- Born: Donald Russell Aickin 31 October 1934
- Died: 29 August 2019 (aged 84) Christchurch, New Zealand
- Education: University of Otago (MB ChB) University of Melbourne (MD)
- Scientific career
- Fields: Obstetrics and gynaecology
- Workplaces: University of Otago, Christchurch
- Thesis: Prediction of fetal risk by maternal blood oestrogen measurement (1972)

= Don Aickin =

New Zealand obstetrician and gynaecologist (1934–2019)

Donald Russell Aickin (31 October 1934 – 29 August 2019) was a New Zealand obstetrician and gynaecologist. He was professor of obstetrics and gynaecology at the University of Otago Christchurch School of Medicine from 1972 until his retirement in 2000 when he was conferred professor emeritus.

==Biography==
Born in 1934, Aickin studied medicine at the University of Otago, graduating MB ChB in 1958. Later, in 1972, he completed a Doctor of Medicine degree at the University of Melbourne; the title of his MD thesis was Prediction of fetal risk by maternal blood oestrogen measurement.

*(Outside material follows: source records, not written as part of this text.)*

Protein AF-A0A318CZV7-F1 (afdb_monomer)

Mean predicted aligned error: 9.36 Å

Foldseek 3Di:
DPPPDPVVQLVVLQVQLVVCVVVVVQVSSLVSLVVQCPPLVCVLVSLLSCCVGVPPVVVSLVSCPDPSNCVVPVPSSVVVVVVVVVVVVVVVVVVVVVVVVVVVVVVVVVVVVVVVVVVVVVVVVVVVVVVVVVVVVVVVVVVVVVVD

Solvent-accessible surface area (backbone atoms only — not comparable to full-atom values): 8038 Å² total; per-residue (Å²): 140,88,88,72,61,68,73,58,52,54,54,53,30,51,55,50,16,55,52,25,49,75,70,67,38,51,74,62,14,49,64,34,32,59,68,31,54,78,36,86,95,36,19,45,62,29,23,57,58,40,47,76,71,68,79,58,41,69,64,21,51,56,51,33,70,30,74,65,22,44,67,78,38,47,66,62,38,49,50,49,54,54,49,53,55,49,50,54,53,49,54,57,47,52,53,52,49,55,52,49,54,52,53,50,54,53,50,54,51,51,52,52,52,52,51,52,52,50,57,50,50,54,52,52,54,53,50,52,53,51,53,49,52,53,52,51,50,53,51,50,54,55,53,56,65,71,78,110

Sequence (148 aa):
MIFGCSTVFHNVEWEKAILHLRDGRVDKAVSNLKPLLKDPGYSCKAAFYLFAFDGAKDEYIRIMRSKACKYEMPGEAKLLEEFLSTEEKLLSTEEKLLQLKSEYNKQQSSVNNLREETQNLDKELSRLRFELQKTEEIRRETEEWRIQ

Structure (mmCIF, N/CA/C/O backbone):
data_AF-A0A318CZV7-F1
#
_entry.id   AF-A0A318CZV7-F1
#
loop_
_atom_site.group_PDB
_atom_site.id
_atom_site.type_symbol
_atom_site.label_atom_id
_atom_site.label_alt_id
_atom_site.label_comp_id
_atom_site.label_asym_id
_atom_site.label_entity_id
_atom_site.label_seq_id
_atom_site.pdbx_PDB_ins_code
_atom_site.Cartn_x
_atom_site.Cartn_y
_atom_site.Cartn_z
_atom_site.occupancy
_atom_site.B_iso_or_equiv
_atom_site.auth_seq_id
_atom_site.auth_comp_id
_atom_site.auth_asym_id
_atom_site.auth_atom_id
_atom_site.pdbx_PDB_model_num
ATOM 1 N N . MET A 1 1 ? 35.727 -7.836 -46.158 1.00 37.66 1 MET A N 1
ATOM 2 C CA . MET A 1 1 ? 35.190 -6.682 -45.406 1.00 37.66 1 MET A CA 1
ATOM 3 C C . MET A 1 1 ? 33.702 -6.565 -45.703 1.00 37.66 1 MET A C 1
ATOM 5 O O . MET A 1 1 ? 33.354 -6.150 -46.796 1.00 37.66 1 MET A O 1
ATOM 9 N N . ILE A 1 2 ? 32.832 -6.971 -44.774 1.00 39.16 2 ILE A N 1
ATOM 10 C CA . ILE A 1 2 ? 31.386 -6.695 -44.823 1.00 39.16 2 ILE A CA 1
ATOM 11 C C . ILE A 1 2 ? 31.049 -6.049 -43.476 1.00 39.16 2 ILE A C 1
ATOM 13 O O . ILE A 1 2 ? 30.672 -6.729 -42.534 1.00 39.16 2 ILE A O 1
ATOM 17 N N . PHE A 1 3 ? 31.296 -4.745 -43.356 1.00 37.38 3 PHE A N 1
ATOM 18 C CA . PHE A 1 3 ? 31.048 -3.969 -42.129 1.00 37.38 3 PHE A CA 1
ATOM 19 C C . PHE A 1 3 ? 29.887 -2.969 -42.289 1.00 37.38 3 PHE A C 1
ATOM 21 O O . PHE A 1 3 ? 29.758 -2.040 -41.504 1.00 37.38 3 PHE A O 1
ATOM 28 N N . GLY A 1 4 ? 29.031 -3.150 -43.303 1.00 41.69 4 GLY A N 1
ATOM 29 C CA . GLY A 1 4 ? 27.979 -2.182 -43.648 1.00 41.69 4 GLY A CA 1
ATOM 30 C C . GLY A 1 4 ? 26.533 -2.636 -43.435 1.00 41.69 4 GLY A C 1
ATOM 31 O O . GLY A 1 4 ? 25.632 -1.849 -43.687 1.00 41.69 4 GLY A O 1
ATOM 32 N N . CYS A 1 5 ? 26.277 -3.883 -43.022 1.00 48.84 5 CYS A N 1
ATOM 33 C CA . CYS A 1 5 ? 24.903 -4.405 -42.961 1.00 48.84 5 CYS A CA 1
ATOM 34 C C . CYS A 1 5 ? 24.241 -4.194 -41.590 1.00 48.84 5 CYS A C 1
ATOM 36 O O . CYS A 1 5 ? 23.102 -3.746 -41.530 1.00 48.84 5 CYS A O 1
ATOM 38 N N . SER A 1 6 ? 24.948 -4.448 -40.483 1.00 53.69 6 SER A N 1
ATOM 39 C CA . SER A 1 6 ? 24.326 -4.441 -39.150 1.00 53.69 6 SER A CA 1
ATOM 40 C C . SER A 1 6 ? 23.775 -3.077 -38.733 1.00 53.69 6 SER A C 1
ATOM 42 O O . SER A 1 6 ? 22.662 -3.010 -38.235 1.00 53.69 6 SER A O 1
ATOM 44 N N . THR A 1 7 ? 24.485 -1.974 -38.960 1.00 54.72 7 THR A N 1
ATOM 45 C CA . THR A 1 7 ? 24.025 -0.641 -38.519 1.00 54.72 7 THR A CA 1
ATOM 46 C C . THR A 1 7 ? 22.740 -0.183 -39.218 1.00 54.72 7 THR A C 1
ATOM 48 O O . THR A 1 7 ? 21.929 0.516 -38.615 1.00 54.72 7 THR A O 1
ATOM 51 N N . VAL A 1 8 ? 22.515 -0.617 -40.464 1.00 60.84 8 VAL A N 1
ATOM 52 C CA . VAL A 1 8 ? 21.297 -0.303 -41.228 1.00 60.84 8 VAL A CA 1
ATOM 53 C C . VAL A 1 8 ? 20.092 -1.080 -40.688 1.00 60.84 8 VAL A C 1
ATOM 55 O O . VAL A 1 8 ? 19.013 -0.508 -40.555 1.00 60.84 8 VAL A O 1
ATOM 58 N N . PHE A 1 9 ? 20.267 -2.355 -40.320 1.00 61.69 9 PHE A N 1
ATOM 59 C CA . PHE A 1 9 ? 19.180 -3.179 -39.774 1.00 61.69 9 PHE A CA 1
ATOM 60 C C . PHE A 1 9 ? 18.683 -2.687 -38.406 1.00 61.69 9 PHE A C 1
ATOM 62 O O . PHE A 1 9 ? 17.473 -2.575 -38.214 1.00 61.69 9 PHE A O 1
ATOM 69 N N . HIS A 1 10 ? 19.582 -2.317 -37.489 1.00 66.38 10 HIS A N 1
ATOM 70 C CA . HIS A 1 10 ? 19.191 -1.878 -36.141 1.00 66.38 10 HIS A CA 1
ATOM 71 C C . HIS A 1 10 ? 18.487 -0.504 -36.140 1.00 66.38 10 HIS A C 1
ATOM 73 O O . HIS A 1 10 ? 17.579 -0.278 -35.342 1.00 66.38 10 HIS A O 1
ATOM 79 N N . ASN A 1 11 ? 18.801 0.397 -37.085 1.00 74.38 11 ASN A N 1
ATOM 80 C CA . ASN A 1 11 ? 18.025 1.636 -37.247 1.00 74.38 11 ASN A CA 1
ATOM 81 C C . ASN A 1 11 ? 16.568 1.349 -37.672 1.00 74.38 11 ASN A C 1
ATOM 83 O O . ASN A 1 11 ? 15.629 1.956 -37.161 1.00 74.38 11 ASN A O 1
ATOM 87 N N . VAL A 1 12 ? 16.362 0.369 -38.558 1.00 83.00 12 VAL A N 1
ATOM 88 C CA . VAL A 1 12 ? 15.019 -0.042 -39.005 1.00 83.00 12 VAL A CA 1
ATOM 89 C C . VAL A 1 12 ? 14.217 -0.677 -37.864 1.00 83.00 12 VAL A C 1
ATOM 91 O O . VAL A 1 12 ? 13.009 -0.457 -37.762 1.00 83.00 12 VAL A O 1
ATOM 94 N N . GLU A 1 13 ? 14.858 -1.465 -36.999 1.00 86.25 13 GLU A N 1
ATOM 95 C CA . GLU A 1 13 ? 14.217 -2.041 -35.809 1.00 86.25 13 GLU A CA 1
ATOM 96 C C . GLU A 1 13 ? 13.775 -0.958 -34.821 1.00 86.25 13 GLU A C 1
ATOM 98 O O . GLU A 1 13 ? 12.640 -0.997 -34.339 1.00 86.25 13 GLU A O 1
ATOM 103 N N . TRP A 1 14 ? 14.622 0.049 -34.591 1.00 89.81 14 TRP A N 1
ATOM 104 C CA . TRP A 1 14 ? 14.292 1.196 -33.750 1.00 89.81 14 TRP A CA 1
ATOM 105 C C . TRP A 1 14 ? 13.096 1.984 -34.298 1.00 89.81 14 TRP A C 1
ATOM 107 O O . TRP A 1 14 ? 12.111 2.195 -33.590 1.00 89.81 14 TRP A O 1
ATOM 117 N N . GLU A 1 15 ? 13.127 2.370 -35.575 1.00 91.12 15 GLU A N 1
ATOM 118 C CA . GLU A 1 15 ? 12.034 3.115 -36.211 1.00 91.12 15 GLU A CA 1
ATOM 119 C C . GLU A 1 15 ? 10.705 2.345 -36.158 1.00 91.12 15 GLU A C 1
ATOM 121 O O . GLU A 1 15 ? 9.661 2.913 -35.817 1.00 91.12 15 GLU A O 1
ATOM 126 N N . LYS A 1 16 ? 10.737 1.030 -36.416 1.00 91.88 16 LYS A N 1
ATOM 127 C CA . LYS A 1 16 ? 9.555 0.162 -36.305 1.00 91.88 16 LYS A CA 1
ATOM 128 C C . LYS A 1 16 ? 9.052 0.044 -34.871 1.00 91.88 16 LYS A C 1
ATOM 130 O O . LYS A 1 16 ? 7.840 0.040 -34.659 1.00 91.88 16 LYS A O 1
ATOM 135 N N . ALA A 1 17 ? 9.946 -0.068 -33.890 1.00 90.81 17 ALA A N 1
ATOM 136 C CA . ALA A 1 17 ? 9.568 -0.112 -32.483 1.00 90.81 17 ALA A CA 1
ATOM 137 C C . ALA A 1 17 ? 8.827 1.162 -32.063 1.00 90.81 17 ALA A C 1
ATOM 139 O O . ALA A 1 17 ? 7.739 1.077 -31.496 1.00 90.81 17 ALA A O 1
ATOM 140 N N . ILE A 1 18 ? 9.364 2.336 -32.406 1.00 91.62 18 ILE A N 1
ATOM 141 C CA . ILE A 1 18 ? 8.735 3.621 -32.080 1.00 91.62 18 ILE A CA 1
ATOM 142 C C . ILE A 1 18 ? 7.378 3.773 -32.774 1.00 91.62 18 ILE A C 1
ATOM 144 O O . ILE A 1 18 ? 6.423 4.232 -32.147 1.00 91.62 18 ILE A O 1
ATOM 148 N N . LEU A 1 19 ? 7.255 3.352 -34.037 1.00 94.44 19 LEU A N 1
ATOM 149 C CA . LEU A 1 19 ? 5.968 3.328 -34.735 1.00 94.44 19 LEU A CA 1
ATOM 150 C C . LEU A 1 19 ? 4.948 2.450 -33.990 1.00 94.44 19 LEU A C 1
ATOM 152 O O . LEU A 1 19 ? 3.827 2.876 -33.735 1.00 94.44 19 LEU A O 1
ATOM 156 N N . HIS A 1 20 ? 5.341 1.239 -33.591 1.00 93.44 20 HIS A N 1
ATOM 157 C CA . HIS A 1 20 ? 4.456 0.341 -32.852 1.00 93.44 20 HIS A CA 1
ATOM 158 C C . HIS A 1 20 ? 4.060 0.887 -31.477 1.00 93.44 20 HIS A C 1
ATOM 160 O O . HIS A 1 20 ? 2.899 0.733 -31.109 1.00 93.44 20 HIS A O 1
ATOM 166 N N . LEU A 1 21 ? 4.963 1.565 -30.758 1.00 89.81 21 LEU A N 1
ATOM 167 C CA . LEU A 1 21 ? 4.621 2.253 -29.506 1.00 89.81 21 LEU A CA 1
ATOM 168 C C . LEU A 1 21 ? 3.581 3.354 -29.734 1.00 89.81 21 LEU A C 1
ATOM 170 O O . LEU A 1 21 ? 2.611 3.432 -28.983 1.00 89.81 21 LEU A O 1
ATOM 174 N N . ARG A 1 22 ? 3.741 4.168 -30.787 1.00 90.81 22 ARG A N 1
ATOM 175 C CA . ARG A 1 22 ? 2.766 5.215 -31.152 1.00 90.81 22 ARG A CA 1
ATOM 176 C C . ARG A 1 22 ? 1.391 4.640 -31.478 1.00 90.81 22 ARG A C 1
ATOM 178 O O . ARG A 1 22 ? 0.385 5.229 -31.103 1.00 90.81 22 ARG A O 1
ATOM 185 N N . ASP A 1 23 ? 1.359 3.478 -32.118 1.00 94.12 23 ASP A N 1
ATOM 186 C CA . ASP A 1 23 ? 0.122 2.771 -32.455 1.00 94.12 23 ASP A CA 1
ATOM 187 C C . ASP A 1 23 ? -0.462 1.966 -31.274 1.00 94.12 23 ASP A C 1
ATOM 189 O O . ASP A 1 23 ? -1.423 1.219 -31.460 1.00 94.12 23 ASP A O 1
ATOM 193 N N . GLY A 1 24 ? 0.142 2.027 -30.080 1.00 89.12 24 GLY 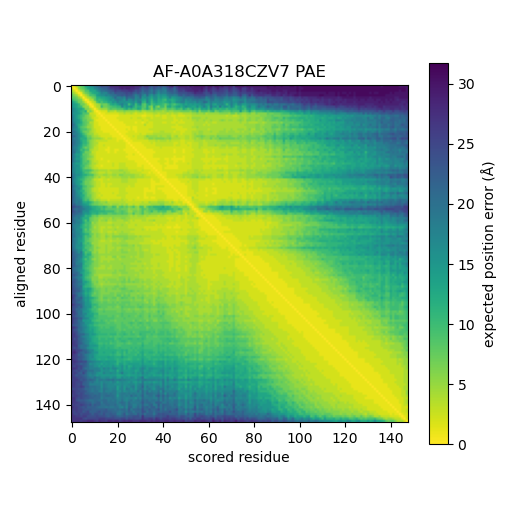A N 1
ATOM 194 C CA . GLY A 1 24 ? -0.278 1.249 -28.907 1.00 89.12 24 GLY A CA 1
ATOM 195 C C . GLY A 1 24 ? -0.019 -0.261 -29.013 1.00 89.12 24 GLY A C 1
ATOM 196 O O . GLY A 1 24 ? -0.512 -1.041 -28.202 1.00 89.12 24 GLY A O 1
ATOM 197 N N . ARG A 1 25 ? 0.762 -0.709 -30.002 1.00 93.00 25 ARG A N 1
ATOM 198 C CA . ARG A 1 25 ? 1.088 -2.123 -30.255 1.00 93.00 25 ARG A CA 1
ATOM 199 C C . ARG A 1 25 ? 2.322 -2.548 -29.456 1.00 93.00 25 ARG A C 1
ATOM 201 O O . ARG A 1 25 ? 3.371 -2.840 -30.034 1.00 93.00 25 ARG A O 1
ATOM 208 N N . VAL A 1 26 ? 2.181 -2.578 -28.130 1.00 91.00 26 VAL A N 1
ATOM 209 C CA . VAL A 1 26 ? 3.285 -2.776 -27.171 1.00 91.00 26 VAL A CA 1
ATOM 210 C C . VAL A 1 26 ? 4.059 -4.073 -27.423 1.00 91.00 26 VAL A C 1
ATOM 212 O O . VAL A 1 26 ? 5.275 -4.015 -27.569 1.00 91.00 26 VAL A O 1
ATOM 215 N N . ASP A 1 27 ? 3.391 -5.215 -27.604 1.00 91.69 27 ASP A N 1
ATOM 216 C CA . ASP A 1 27 ? 4.076 -6.506 -27.817 1.00 91.69 27 ASP A CA 1
ATOM 217 C C . ASP A 1 27 ? 5.000 -6.496 -29.046 1.00 91.69 27 ASP A C 1
ATOM 219 O O . ASP A 1 27 ? 6.117 -7.020 -29.029 1.00 91.69 27 ASP A O 1
ATOM 223 N N . LYS A 1 28 ? 4.554 -5.847 -30.131 1.00 92.19 28 LYS A N 1
ATOM 224 C CA . LYS A 1 28 ? 5.342 -5.717 -31.366 1.00 92.19 28 LYS A CA 1
ATOM 225 C C . LYS A 1 28 ? 6.501 -4.744 -31.193 1.00 92.19 28 LYS A C 1
ATOM 227 O O . LYS A 1 28 ? 7.571 -4.973 -31.750 1.00 92.19 28 LYS A O 1
ATOM 232 N N . ALA A 1 29 ? 6.301 -3.673 -30.428 1.00 92.62 29 ALA A N 1
ATOM 233 C CA . ALA A 1 29 ? 7.382 -2.764 -30.077 1.00 92.62 29 ALA A CA 1
ATOM 234 C C . ALA A 1 29 ? 8.451 -3.475 -29.240 1.00 92.62 29 ALA A C 1
ATOM 236 O O . ALA A 1 29 ? 9.625 -3.420 -29.589 1.00 92.62 29 ALA A O 1
ATOM 237 N N . VAL A 1 30 ? 8.044 -4.210 -28.204 1.00 92.38 30 VAL A N 1
ATOM 238 C CA . VAL A 1 30 ? 8.937 -5.003 -27.351 1.00 92.38 30 VAL A CA 1
ATOM 239 C C . VAL A 1 30 ? 9.752 -5.998 -28.179 1.00 92.38 30 VAL A C 1
ATOM 241 O O . VAL A 1 30 ? 10.973 -6.057 -28.038 1.00 92.38 30 VAL A O 1
ATOM 244 N N . SER A 1 31 ? 9.112 -6.728 -29.100 1.00 92.31 31 SER A N 1
ATOM 245 C CA . SER A 1 31 ? 9.810 -7.669 -29.986 1.00 92.31 31 SER A CA 1
ATOM 246 C C . SER A 1 31 ? 10.887 -7.002 -30.849 1.00 92.31 31 SER A C 1
ATOM 248 O O . SER A 1 31 ? 11.904 -7.634 -31.122 1.00 92.31 31 SER A O 1
ATOM 250 N N . ASN A 1 32 ? 10.680 -5.752 -31.272 1.00 92.75 32 ASN A N 1
ATOM 251 C CA . ASN A 1 32 ? 11.646 -5.001 -32.081 1.00 92.75 32 ASN A CA 1
ATOM 252 C C . ASN A 1 32 ? 12.717 -4.297 -31.231 1.00 92.75 32 ASN A C 1
ATOM 254 O O . ASN A 1 32 ? 13.809 -4.040 -31.723 1.00 92.75 32 ASN A O 1
ATOM 258 N N . LEU A 1 33 ? 12.433 -3.990 -29.962 1.00 92.12 33 LEU A N 1
ATOM 259 C CA . LEU A 1 33 ? 13.401 -3.384 -29.041 1.00 92.12 33 LEU A CA 1
ATOM 260 C C . LEU A 1 33 ? 14.382 -4.412 -28.463 1.00 92.12 33 LEU A C 1
ATOM 262 O O . LEU A 1 33 ? 15.533 -4.076 -28.203 1.00 92.12 33 LEU A O 1
ATOM 266 N N . LYS A 1 34 ? 13.957 -5.666 -28.261 1.00 91.44 34 LYS A N 1
ATOM 267 C CA . LYS A 1 34 ? 14.794 -6.726 -27.666 1.00 91.44 34 LYS A CA 1
ATOM 268 C C . LYS A 1 34 ? 16.141 -6.941 -28.377 1.00 91.44 34 LYS A C 1
ATOM 270 O O . LYS A 1 34 ? 17.157 -6.994 -27.681 1.00 91.44 34 LYS A O 1
ATOM 275 N N . PRO A 1 35 ? 16.210 -7.047 -29.719 1.00 91.06 35 PRO A N 1
ATOM 276 C CA . PRO A 1 35 ? 17.483 -7.210 -30.424 1.00 91.06 35 PRO A CA 1
ATOM 277 C C . PRO A 1 35 ? 18.455 -6.044 -30.194 1.00 91.06 35 PRO A C 1
ATOM 279 O O . PRO A 1 35 ? 19.660 -6.265 -30.055 1.00 91.06 35 PRO A O 1
ATOM 282 N N . LEU A 1 36 ? 17.926 -4.823 -30.050 1.00 91.69 36 LEU A N 1
ATOM 283 C CA . LEU A 1 36 ? 18.701 -3.590 -29.879 1.00 91.69 36 LEU A CA 1
ATOM 284 C C . LEU A 1 36 ? 19.472 -3.515 -28.557 1.00 91.69 36 LEU A C 1
ATOM 286 O O . LEU A 1 36 ? 20.398 -2.718 -28.442 1.00 91.69 36 LEU A O 1
ATOM 290 N N . LEU A 1 37 ? 19.165 -4.369 -27.576 1.00 90.12 37 LEU A N 1
ATOM 291 C CA . LEU A 1 37 ? 19.941 -4.468 -26.332 1.00 90.12 37 LEU A CA 1
ATOM 292 C C . LEU A 1 37 ? 21.398 -4.886 -26.565 1.00 90.12 37 LEU A C 1
ATOM 294 O O . LEU A 1 37 ? 22.260 -4.594 -25.740 1.00 90.12 37 LEU A O 1
ATOM 298 N N . LYS A 1 38 ? 21.674 -5.585 -27.673 1.00 88.31 38 LYS A N 1
ATOM 299 C CA . LYS A 1 38 ? 23.024 -6.032 -28.043 1.00 88.31 38 LYS A CA 1
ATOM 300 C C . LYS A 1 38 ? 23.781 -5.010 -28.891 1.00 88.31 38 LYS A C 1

In 1972, Aickin was appointed as head of department and professor of obstetrics and gynaecology at the University of Otago Christchurch School of Medicine. In 2000, following his retirement, he was conferred the title of professor emeritus. Aickin was a Fellow of the Royal College of Obstetricians and Gynaecologists, the Royal New Zealand College of Obstetricians and Gynaecologists, the Royal College of Surgeons of Edinburgh and the Royal Australasian College of Surgeons.

==Death==

Aickin died in Christchurch on 29 August 2019.